Five reasons the Google Nexus 7 beats the Kindle Fire HD

September 14, 2012 2:10 pm

Amazon has called its new Kindle Fire HD “The best tablet at any price.” But that’s far from the truth. Here are five reasons the Google Nexus 7 beats the Kindle Fire HD.
It’s faster
Use both devices for a little while, and it’s clear that the Google Nexus 7 is zippier than the Kindle Fire HD. Web pages load more quickly and it’s just more responsive overall. I found that over time the Kindle Fire HD would experience lags when launching and running apps, something that doesn’t happen with the Google Nexus 7.
There are likely several reasons for this. The Google Nexus 7 sports a quad-core Tegra 3 processor, while the Kindle Fire HD has a 1.2Ghz dual-core OMAP 4460 Texas Instruments processor. And it’s likely that the Nexus 7 going with the latest version of Android, Jellybean, versus Amazon’s interface layered on top of an earlier Android version, has something to do with it as well.
It’s got GPS
The Google Nexus 7 has GPS built in, and the Kindle Fire HD doesn’t. So don’t look to the Kindle Fire HD for navigation or any other apps or capabilities that use GPS.
Apps, apps, and more apps
The Kindle Fire HD is app-poor; the Google Nexus 7 is app-rich. The Fire HD’s built-in apps are underwhelming — you can’t even open your favorites when you’re browsing a Web page. It lacks basic apps such as a to-do list. As for adding apps, with the Kindle Fire HD, you’re largely stuck with Amazon’s app store, with 30,000 apps, versus the Nexus 7’s access to Google Play, with 600,000 as of late June, and plenty more since then.

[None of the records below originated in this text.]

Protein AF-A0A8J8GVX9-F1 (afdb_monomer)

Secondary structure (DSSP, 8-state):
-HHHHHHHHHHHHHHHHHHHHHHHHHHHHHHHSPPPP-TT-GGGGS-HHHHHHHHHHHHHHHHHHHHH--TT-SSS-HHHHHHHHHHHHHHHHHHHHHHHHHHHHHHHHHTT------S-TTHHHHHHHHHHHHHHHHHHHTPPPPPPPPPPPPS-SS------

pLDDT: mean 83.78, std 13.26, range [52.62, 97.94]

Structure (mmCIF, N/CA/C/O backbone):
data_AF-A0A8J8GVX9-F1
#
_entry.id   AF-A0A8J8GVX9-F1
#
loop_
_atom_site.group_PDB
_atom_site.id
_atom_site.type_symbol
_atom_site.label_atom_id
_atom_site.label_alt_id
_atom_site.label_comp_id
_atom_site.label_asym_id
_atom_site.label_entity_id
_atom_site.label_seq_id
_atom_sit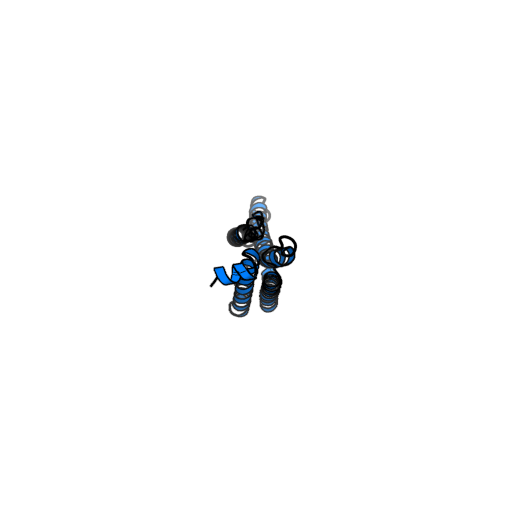e.pdbx_PDB_ins_code
_atom_site.Cartn_x
_atom_site.Cartn_y
_atom_site.Cartn_z
_atom_site.occupancy
_atom_site.B_iso_or_equiv
_atom_site.auth_seq_id
_atom_site.auth_comp_id
_atom_site.auth_asym_id
_atom_site.auth_atom_id
_atom_site.pdbx_PDB_model_num
ATOM 1 N N . MET A 1 1 ? 17.775 -12.031 -18.476 1.00 66.62 1 MET A N 1
ATOM 2 C CA . MET A 1 1 ? 16.539 -11.308 -18.861 1.00 66.62 1 MET A CA 1
ATOM 3 C C . MET A 1 1 ? 16.501 -9.903 -18.264 1.00 66.62 1 MET A C 1
ATOM 5 O O . MET A 1 1 ? 16.458 -8.959 -19.040 1.00 66.62 1 MET A O 1
ATOM 9 N N . LEU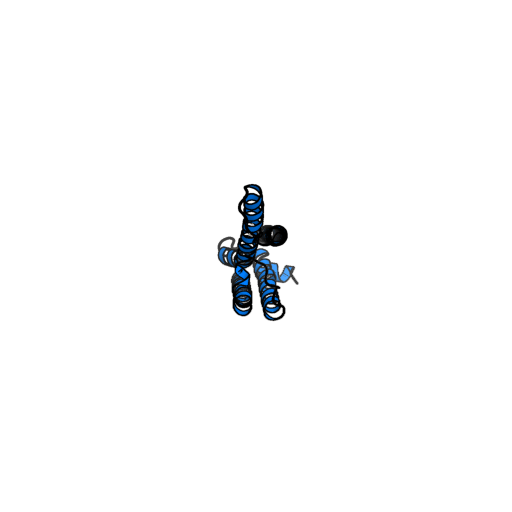 A 1 2 ? 16.622 -9.747 -16.937 1.00 65.44 2 LEU A N 1
ATOM 10 C CA . LEU A 1 2 ? 16.638 -8.436 -16.260 1.00 65.44 2 LEU A CA 1
ATOM 11 C C . LEU A 1 2 ? 17.695 -7.461 -16.804 1.00 65.44 2 LEU A C 1
ATOM 13 O O . LEU A 1 2 ? 17.353 -6.323 -17.077 1.00 65.44 2 LEU A O 1
ATOM 17 N N . LEU A 1 3 ? 18.918 -7.923 -17.090 1.00 69.12 3 LEU A N 1
ATOM 18 C CA . LEU A 1 3 ? 19.975 -7.097 -17.703 1.00 69.12 3 LEU A CA 1
ATOM 19 C C . LEU A 1 3 ? 19.613 -6.532 -19.092 1.00 69.12 3 LEU A C 1
ATOM 21 O O . LEU A 1 3 ? 20.046 -5.445 -19.452 1.00 69.12 3 LEU A O 1
ATOM 25 N N . ARG A 1 4 ? 18.809 -7.257 -19.886 1.00 71.19 4 ARG A N 1
ATOM 26 C CA . ARG A 1 4 ? 18.345 -6.770 -21.201 1.00 71.19 4 ARG A CA 1
ATOM 27 C C . ARG A 1 4 ? 17.217 -5.748 -21.055 1.00 71.19 4 ARG A C 1
ATOM 29 O O . ARG A 1 4 ? 17.122 -4.831 -21.859 1.00 71.19 4 ARG A O 1
ATOM 36 N N . LEU A 1 5 ? 16.370 -5.914 -20.038 1.00 70.19 5 LEU A N 1
ATOM 37 C CA . LEU A 1 5 ? 15.295 -4.974 -19.723 1.00 70.19 5 LEU A CA 1
ATOM 38 C C . LEU A 1 5 ? 15.849 -3.687 -19.099 1.00 70.19 5 LEU A C 1
ATOM 40 O O . LEU A 1 5 ? 15.430 -2.605 -19.495 1.00 70.19 5 LEU A O 1
ATOM 44 N N . SER A 1 6 ? 16.827 -3.785 -18.194 1.00 69.06 6 SER A N 1
ATOM 45 C CA . SER A 1 6 ? 17.442 -2.616 -17.555 1.00 69.06 6 SER A CA 1
ATOM 46 C C . SER A 1 6 ? 18.286 -1.795 -18.527 1.00 69.06 6 SER A C 1
ATOM 48 O O . SER A 1 6 ? 18.332 -0.578 -18.396 1.00 69.06 6 SER A O 1
ATOM 50 N N . GLY A 1 7 ? 18.870 -2.419 -19.556 1.00 69.56 7 GLY A N 1
ATOM 51 C CA . GLY A 1 7 ? 19.495 -1.692 -20.664 1.00 69.56 7 GLY A CA 1
ATOM 52 C C . GLY A 1 7 ? 18.505 -0.889 -21.520 1.00 69.56 7 GLY A C 1
ATOM 53 O O . GLY A 1 7 ? 18.900 0.104 -22.117 1.00 69.56 7 GLY A O 1
ATOM 54 N N . ARG A 1 8 ? 17.225 -1.291 -21.571 1.00 73.81 8 ARG A N 1
ATOM 55 C CA . ARG A 1 8 ? 16.181 -0.615 -22.364 1.00 73.81 8 ARG A CA 1
ATOM 56 C C . ARG A 1 8 ? 15.405 0.444 -21.578 1.00 73.81 8 ARG A C 1
ATOM 58 O O . ARG A 1 8 ? 15.036 1.447 -22.168 1.00 73.81 8 ARG A O 1
ATOM 65 N N . TYR A 1 9 ? 15.136 0.198 -20.296 1.00 75.56 9 TYR A N 1
ATOM 66 C CA . TYR A 1 9 ? 14.232 1.015 -19.469 1.00 75.56 9 TYR A CA 1
ATOM 67 C C . TYR A 1 9 ? 14.904 1.620 -18.222 1.00 75.56 9 TYR A C 1
ATOM 69 O O . TYR A 1 9 ? 14.258 2.297 -17.428 1.00 75.56 9 TYR A O 1
ATOM 77 N N . GLY A 1 10 ? 16.187 1.332 -17.988 1.00 79.25 10 GLY A N 1
ATOM 78 C CA . GLY A 1 10 ? 16.878 1.675 -16.743 1.00 79.25 10 GLY A CA 1
ATOM 79 C C . GLY A 1 10 ? 16.497 0.747 -15.584 1.00 79.25 10 GLY A C 1
ATOM 80 O O . GLY A 1 10 ? 15.514 0.004 -15.638 1.00 79.25 10 GLY A O 1
ATOM 81 N N . TRP A 1 11 ? 17.285 0.763 -14.506 1.00 80.94 11 TRP A N 1
ATOM 82 C CA . TRP A 1 11 ? 16.978 -0.037 -13.311 1.00 80.94 11 TRP A CA 1
ATOM 83 C C . TRP A 1 11 ? 15.697 0.440 -12.627 1.00 80.94 11 TRP A C 1
ATOM 85 O O . TRP A 1 11 ? 14.887 -0.387 -12.207 1.00 80.94 11 TRP A O 1
ATOM 95 N N . ARG A 1 12 ? 15.475 1.759 -12.591 1.00 81.75 12 ARG A N 1
ATOM 96 C CA . ARG A 1 12 ? 14.274 2.366 -12.004 1.00 81.75 12 ARG A CA 1
ATOM 97 C C . ARG A 1 12 ? 13.013 2.037 -12.805 1.00 81.75 12 ARG A C 1
ATOM 99 O O . ARG A 1 12 ? 12.014 1.635 -12.214 1.00 81.75 12 ARG A O 1
ATOM 106 N N . GLY A 1 13 ? 13.071 2.094 -14.138 1.00 84.81 13 GLY A N 1
ATOM 107 C CA . GLY A 1 13 ? 11.938 1.720 -14.990 1.00 84.81 13 GLY A CA 1
ATOM 108 C C . GLY A 1 13 ? 11.564 0.243 -14.856 1.00 84.81 13 GLY A C 1
ATOM 109 O O . GLY A 1 13 ? 10.393 -0.092 -14.671 1.00 84.81 13 GLY A O 1
ATOM 110 N N . VAL A 1 14 ? 12.558 -0.655 -14.835 1.00 86.94 14 VAL A N 1
ATOM 111 C CA . VAL A 1 14 ? 12.321 -2.088 -14.576 1.00 86.94 14 VAL A CA 1
ATOM 112 C C . VAL A 1 14 ? 11.714 -2.317 -13.193 1.00 86.94 14 VAL A C 1
ATOM 114 O O . VAL A 1 14 ? 10.787 -3.115 -13.068 1.00 86.94 14 VAL A O 1
ATOM 117 N N . TRP A 1 15 ? 12.195 -1.612 -12.167 1.00 88.25 15 TRP A N 1
ATOM 118 C CA . TRP A 1 15 ? 11.639 -1.687 -10.818 1.00 88.25 15 TRP A CA 1
ATOM 119 C C . TRP A 1 15 ? 10.161 -1.285 -10.782 1.00 88.25 15 TRP A C 1
ATOM 121 O O . TRP A 1 15 ? 9.333 -2.046 -10.281 1.00 88.25 15 TRP A O 1
ATOM 131 N N . LEU A 1 16 ? 9.811 -0.146 -11.388 1.00 90.00 16 LEU A N 1
ATOM 132 C CA . LEU A 1 16 ? 8.428 0.324 -11.491 1.00 90.00 16 LEU A CA 1
ATOM 133 C C . LEU A 1 16 ? 7.516 -0.698 -12.183 1.00 90.00 16 LEU A C 1
ATOM 135 O O . LEU A 1 16 ? 6.405 -0.945 -11.714 1.00 90.00 16 LEU A O 1
ATOM 139 N N . ILE A 1 17 ? 7.992 -1.336 -13.258 1.00 91.19 17 ILE A N 1
ATOM 140 C CA . ILE A 1 17 ? 7.237 -2.375 -13.970 1.00 91.19 17 ILE A CA 1
ATOM 141 C C . ILE A 1 17 ? 7.027 -3.602 -13.077 1.00 91.19 17 ILE A C 1
ATOM 143 O O . ILE A 1 17 ? 5.904 -4.083 -12.953 1.00 91.19 17 ILE A O 1
ATOM 147 N N . VAL A 1 18 ? 8.086 -4.113 -12.443 1.00 92.44 18 VAL A N 1
ATOM 148 C CA . VAL A 1 18 ? 8.013 -5.330 -11.619 1.00 92.44 18 VAL A CA 1
ATOM 149 C C . VAL A 1 18 ? 7.096 -5.126 -10.415 1.00 92.44 18 VAL A C 1
ATOM 151 O O . VAL A 1 18 ? 6.203 -5.942 -10.182 1.00 92.44 18 VAL A O 1
ATOM 154 N N . VAL A 1 19 ? 7.270 -4.030 -9.672 1.00 93.62 19 VAL A N 1
ATOM 155 C CA . VAL A 1 19 ? 6.417 -3.735 -8.514 1.00 93.62 19 VAL A CA 1
ATOM 156 C C . VAL A 1 19 ? 4.992 -3.409 -8.962 1.00 93.62 19 VAL A C 1
ATOM 158 O O . VAL A 1 19 ? 4.037 -3.857 -8.332 1.00 93.62 19 VAL A O 1
ATOM 161 N N . GLY A 1 20 ? 4.817 -2.705 -10.082 1.00 95.31 20 GLY A N 1
ATOM 162 C CA . GLY A 1 20 ? 3.492 -2.429 -10.629 1.00 95.31 20 GLY A CA 1
ATOM 163 C C . GLY A 1 20 ? 2.727 -3.702 -11.011 1.00 95.31 20 GLY A C 1
ATOM 164 O O . GLY A 1 20 ? 1.544 -3.825 -10.700 1.00 95.31 20 GLY A O 1
ATOM 165 N N . VAL A 1 21 ? 3.402 -4.703 -11.589 1.00 96.56 21 VAL A N 1
ATOM 166 C CA . VAL A 1 21 ? 2.809 -6.031 -11.837 1.00 96.56 21 VAL A CA 1
ATOM 167 C C . VAL A 1 21 ? 2.442 -6.723 -10.525 1.00 96.56 21 VAL A C 1
ATOM 169 O O . VAL A 1 21 ? 1.366 -7.313 -10.433 1.00 96.56 21 VAL A O 1
ATOM 172 N N . ALA A 1 22 ? 3.286 -6.623 -9.494 1.00 95.88 22 ALA A N 1
ATOM 173 C CA . ALA A 1 22 ? 2.957 -7.157 -8.176 1.00 95.88 22 ALA A CA 1
ATOM 174 C C . ALA A 1 22 ? 1.688 -6.500 -7.600 1.00 95.88 22 ALA A C 1
ATOM 176 O O . ALA A 1 22 ? 0.820 -7.215 -7.105 1.00 95.88 22 ALA A O 1
ATOM 177 N N . TRP A 1 23 ? 1.507 -5.182 -7.744 1.00 96.12 23 TRP A N 1
ATOM 178 C CA . TRP A 1 23 ? 0.243 -4.503 -7.413 1.00 96.12 23 TRP A CA 1
ATOM 179 C C . TRP A 1 23 ? -0.950 -5.016 -8.197 1.00 96.12 23 TRP A C 1
ATOM 181 O O . TRP A 1 23 ? -2.007 -5.229 -7.604 1.00 96.12 23 TRP A O 1
ATOM 191 N N . CYS A 1 24 ? -0.784 -5.338 -9.477 1.00 97.19 24 CYS A N 1
ATOM 192 C CA . CYS A 1 24 ? -1.861 -5.971 -10.224 1.00 97.19 24 CYS A CA 1
ATOM 193 C C . CYS A 1 24 ? -2.277 -7.325 -9.620 1.00 97.19 24 CYS A C 1
ATOM 195 O O . CYS A 1 24 ? -3.470 -7.589 -9.452 1.00 97.19 24 CYS A O 1
ATOM 197 N N . VAL A 1 25 ? -1.302 -8.151 -9.225 1.00 96.75 25 VAL A N 1
ATOM 198 C CA . VAL A 1 25 ? -1.541 -9.446 -8.565 1.00 96.75 25 VAL A CA 1
ATOM 199 C C . VAL A 1 25 ? -2.170 -9.267 -7.179 1.00 96.75 25 VAL A C 1
ATOM 201 O O . VAL A 1 25 ? -3.111 -9.983 -6.848 1.00 96.75 25 VAL A O 1
ATOM 204 N N . PHE A 1 26 ? -1.724 -8.287 -6.390 1.00 94.00 26 PHE A N 1
ATOM 205 C CA . PHE A 1 26 ? -2.351 -7.952 -5.106 1.00 94.00 26 PHE A CA 1
ATOM 206 C C . PHE A 1 26 ? -3.807 -7.514 -5.270 1.00 94.00 26 PHE A C 1
ATOM 208 O O . PHE A 1 26 ? -4.646 -7.918 -4.471 1.00 94.00 26 PHE A O 1
ATOM 215 N N . GLY A 1 27 ? -4.129 -6.743 -6.312 1.00 94.62 27 GLY A N 1
ATOM 216 C CA . GLY A 1 27 ? -5.511 -6.370 -6.618 1.00 94.62 27 GLY A CA 1
ATOM 217 C C . GLY A 1 27 ? -6.387 -7.582 -6.939 1.00 94.62 27 GLY A C 1
ATOM 218 O O . GLY A 1 27 ? -7.499 -7.683 -6.432 1.00 94.62 27 GLY A O 1
ATOM 219 N N . VAL A 1 28 ? -5.859 -8.551 -7.699 1.00 96.00 28 VAL A N 1
ATOM 220 C CA . VAL A 1 28 ? -6.538 -9.840 -7.930 1.00 96.00 28 VAL A CA 1
ATOM 221 C C . VAL A 1 28 ? -6.742 -10.580 -6.605 1.00 96.00 28 VAL A C 1
ATOM 223 O O . VAL A 1 28 ? -7.850 -11.021 -6.316 1.00 96.00 28 VAL A O 1
ATOM 226 N N . GLY A 1 29 ? -5.702 -10.662 -5.772 1.00 93.44 29 GLY A N 1
ATOM 227 C CA . GLY A 1 29 ? -5.781 -11.276 -4.448 1.00 93.44 29 GLY A CA 1
ATOM 228 C C . GLY A 1 29 ? -6.855 -10.641 -3.564 1.00 93.44 29 GLY A C 1
ATOM 229 O O . GLY A 1 29 ? -7.682 -11.359 -3.020 1.00 93.44 29 GLY A O 1
ATOM 230 N N 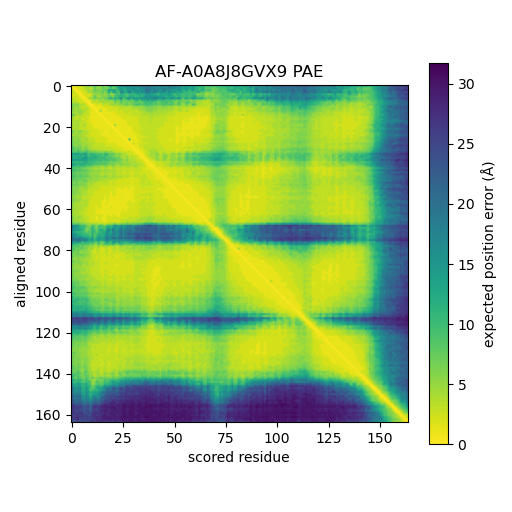. GLN A 1 30 ? -6.900 -9.309 -3.488 1.00 92.81 30 GLN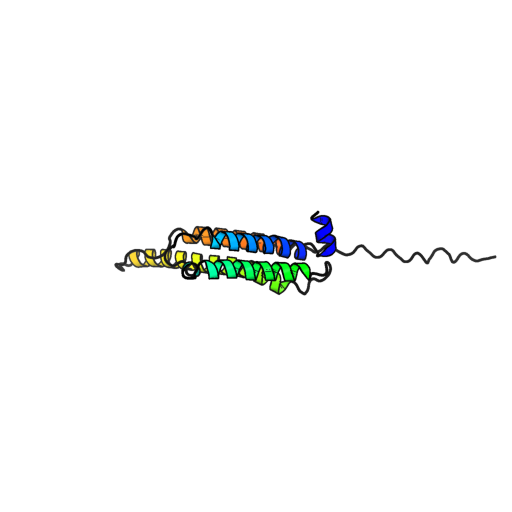 A N 1
ATOM 231 C CA . GLN A 1 30 ? -7.911 -8.567 -2.726 1.00 92.81 30 GLN A CA 1
ATOM 232 C C . GLN A 1 30 ? -9.334 -8.861 -3.215 1.00 92.81 30 GLN A C 1
ATOM 234 O O . GLN A 1 30 ? -10.247 -8.949 -2.405 1.00 92.81 30 GLN A O 1
ATOM 239 N N . PHE A 1 31 ? -9.527 -9.013 -4.527 1.00 93.50 31 PHE A N 1
ATOM 240 C CA . PHE A 1 31 ? -10.847 -9.259 -5.104 1.00 93.50 31 PHE A CA 1
ATOM 241 C C . PHE A 1 31 ? -11.382 -10.666 -4.799 1.00 93.50 31 PHE A C 1
ATOM 243 O O . PHE A 1 31 ? -12.572 -10.831 -4.549 1.00 93.50 31 PHE A O 1
ATOM 250 N N . PHE A 1 32 ? -10.516 -11.684 -4.833 1.00 94.50 32 PHE A N 1
ATOM 251 C CA . PHE A 1 32 ? -10.920 -13.083 -4.640 1.00 94.50 32 PHE A CA 1
ATOM 252 C C . PHE A 1 32 ? -10.793 -13.577 -3.194 1.00 94.50 32 PHE A C 1
ATOM 254 O O . PHE A 1 32 ? -11.472 -14.529 -2.815 1.00 94.50 32 PHE A O 1
ATOM 261 N N . PHE A 1 33 ? -9.933 -12.948 -2.394 1.00 92.94 33 PHE A N 1
ATOM 262 C CA . PHE A 1 33 ? -9.638 -13.330 -1.015 1.00 92.94 33 PHE A CA 1
ATOM 263 C C . PHE A 1 33 ? -9.784 -12.103 -0.107 1.00 92.94 33 PHE A C 1
ATOM 265 O O . PHE A 1 33 ? -8.777 -11.497 0.281 1.00 92.94 33 PHE A O 1
ATOM 272 N N . PRO A 1 34 ? -11.030 -11.702 0.201 1.00 84.44 34 PRO A N 1
ATOM 273 C CA . PRO A 1 34 ? -11.285 -10.528 1.018 1.00 84.44 34 PRO A CA 1
ATOM 274 C C . PRO A 1 34 ? -10.696 -10.706 2.418 1.00 84.44 34 PRO A C 1
ATOM 276 O O . PRO A 1 34 ? -10.645 -11.809 2.972 1.00 84.44 34 PRO A O 1
ATOM 279 N N . LEU A 1 35 ? -10.210 -9.602 2.979 1.00 83.38 35 LEU A N 1
ATOM 280 C CA . LEU A 1 35 ? -9.633 -9.595 4.319 1.00 83.38 35 LEU A CA 1
ATOM 281 C C . LEU A 1 35 ? -10.756 -9.624 5.361 1.00 83.38 35 LEU A C 1
ATOM 283 O O . LEU A 1 35 ? -11.792 -9.005 5.136 1.00 83.38 35 LEU A O 1
ATOM 287 N N . PRO A 1 36 ? -10.553 -10.278 6.516 1.00 83.81 36 PRO A N 1
ATOM 288 C CA . PRO A 1 36 ? -11.501 -10.175 7.615 1.00 83.81 36 PRO A CA 1
ATOM 289 C C . PRO A 1 36 ? -11.601 -8.725 8.101 1.00 83.81 36 PRO A C 1
ATOM 291 O O . PRO A 1 36 ? -10.587 -8.017 8.179 1.00 83.81 36 PRO A O 1
ATOM 294 N N . ASP A 1 37 ? -12.818 -8.310 8.442 1.00 85.62 37 ASP A N 1
ATOM 295 C CA . ASP A 1 37 ? -13.106 -6.983 8.978 1.00 85.62 37 ASP A CA 1
ATOM 296 C C . ASP A 1 37 ? -12.485 -6.821 10.366 1.00 85.62 37 ASP A C 1
ATOM 298 O O . ASP A 1 37 ? -12.785 -7.570 11.299 1.00 85.62 37 ASP A O 1
ATOM 302 N N . ASN A 1 38 ? -11.628 -5.814 10.506 1.00 88.56 38 ASN A N 1
ATOM 303 C CA . ASN A 1 38 ? -11.007 -5.433 11.761 1.00 88.56 38 ASN A CA 1
ATOM 304 C C . ASN A 1 38 ? -11.599 -4.104 12.244 1.00 88.56 38 ASN A C 1
ATOM 306 O O . ASN A 1 38 ? -11.803 -3.169 11.458 1.00 88.56 38 ASN A O 1
ATOM 310 N N . PRO A 1 39 ? -11.853 -3.975 13.552 1.00 88.31 39 PRO A N 1
ATOM 311 C CA . PRO A 1 39 ? -12.446 -2.774 14.111 1.00 88.31 39 PRO A CA 1
ATOM 312 C C . PRO A 1 39 ? -11.538 -1.553 13.889 1.00 88.31 39 PRO A C 1
ATOM 314 O O . PRO A 1 39 ? -10.342 -1.585 14.168 1.00 88.31 39 PRO A O 1
ATOM 317 N N . TRP A 1 40 ? -12.136 -0.452 13.419 1.00 91.38 40 TRP A N 1
ATOM 318 C CA . TRP A 1 40 ? -11.483 0.849 13.183 1.00 91.38 40 TRP A CA 1
ATOM 319 C C . TRP A 1 40 ? -10.413 0.883 12.080 1.00 91.38 40 TRP A C 1
ATOM 321 O O . TRP A 1 40 ? -9.749 1.905 11.899 1.00 91.38 40 TRP A O 1
ATOM 331 N N . VAL A 1 41 ? -10.287 -0.178 11.278 1.00 93.69 41 VAL A N 1
ATOM 332 C CA . VAL A 1 41 ? -9.435 -0.182 10.084 1.00 93.69 41 VAL A CA 1
ATOM 333 C C . VAL A 1 41 ? -10.208 0.422 8.905 1.00 93.69 41 VAL A C 1
ATOM 335 O O . VAL A 1 41 ? -10.908 -0.255 8.160 1.00 93.69 41 VAL A O 1
ATOM 338 N N . LEU A 1 42 ? -10.062 1.736 8.732 1.00 93.31 42 LEU A N 1
ATOM 339 C CA . LEU A 1 42 ? -10.793 2.568 7.767 1.00 93.31 42 LEU A CA 1
ATOM 340 C C . LEU A 1 42 ? -10.830 2.049 6.323 1.00 93.31 42 LEU A C 1
ATOM 342 O O . LEU A 1 42 ? -11.873 2.149 5.684 1.00 93.31 42 LEU A O 1
ATOM 346 N N . PHE A 1 43 ? -9.732 1.513 5.778 1.00 92.75 43 PHE A N 1
ATOM 347 C CA . PHE A 1 43 ? -9.744 1.069 4.375 1.00 92.75 43 PHE A CA 1
ATOM 348 C C . PHE A 1 43 ? -10.680 -0.126 4.150 1.00 92.75 43 PHE A C 1
ATOM 350 O O . PHE A 1 43 ? -11.166 -0.297 3.038 1.00 92.75 43 PHE A O 1
ATOM 357 N N . GLN A 1 44 ? -10.955 -0.923 5.187 1.00 93.00 44 GLN A N 1
ATOM 358 C CA . GLN A 1 44 ? -11.866 -2.069 5.110 1.00 93.00 44 GLN A CA 1
ATOM 359 C C . GLN A 1 44 ? -13.340 -1.644 5.052 1.00 93.00 44 GLN A C 1
ATOM 361 O O . GLN A 1 44 ? -14.201 -2.454 4.746 1.00 93.00 44 GLN A O 1
ATOM 366 N N . LEU A 1 45 ? -13.640 -0.357 5.266 1.00 91.25 45 LEU A N 1
ATOM 367 C CA . LEU A 1 45 ? -14.974 0.198 5.015 1.00 91.25 45 LEU A CA 1
ATOM 368 C C . LEU A 1 45 ? -15.274 0.340 3.516 1.00 91.25 45 LEU A C 1
ATOM 370 O O . LEU A 1 45 ? -16.422 0.559 3.129 1.00 91.25 45 LEU A O 1
ATOM 374 N N . LEU A 1 46 ? -14.243 0.278 2.670 1.00 91.81 46 LEU A N 1
ATOM 375 C CA . LEU A 1 46 ? -14.403 0.327 1.225 1.00 91.81 46 LEU A CA 1
ATOM 376 C C . LEU A 1 46 ? -14.723 -1.074 0.689 1.00 91.81 46 LEU A C 1
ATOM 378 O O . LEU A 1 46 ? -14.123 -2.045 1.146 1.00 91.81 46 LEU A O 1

Better design, fit, and finish
Overall, the physical design of the Google Nexus 7 is superior to the Kindle Fire HD. Although both devices have seven-inch screens, the Google Nexus 7 is noticeable narrower than the Kindle Fire HD and easier to use with one hand. And the on/off switch and volume controls on the Kindle Fire HD are almost impossible to find. As David Pogue of the New York Times accurately points out, not entirely tongue in cheek: “When you want to change the volume, you have to turn the tablet on edge to study them, preferably with a flashlight and a map.”
It’s got Jellybean
Jellybean is the latest and greatest version of Android, and it’s a joy to use. It’s fast, smooth-running, and simple to use, but still lets you customize it as much as you want. And it’s got nifty features such as Google Now and Voice Search.
Amazon’s own layered interface sits on top of an earlier version of Android. It’s very good for consuming Amazon content, but not particularly well-suited for doing much else.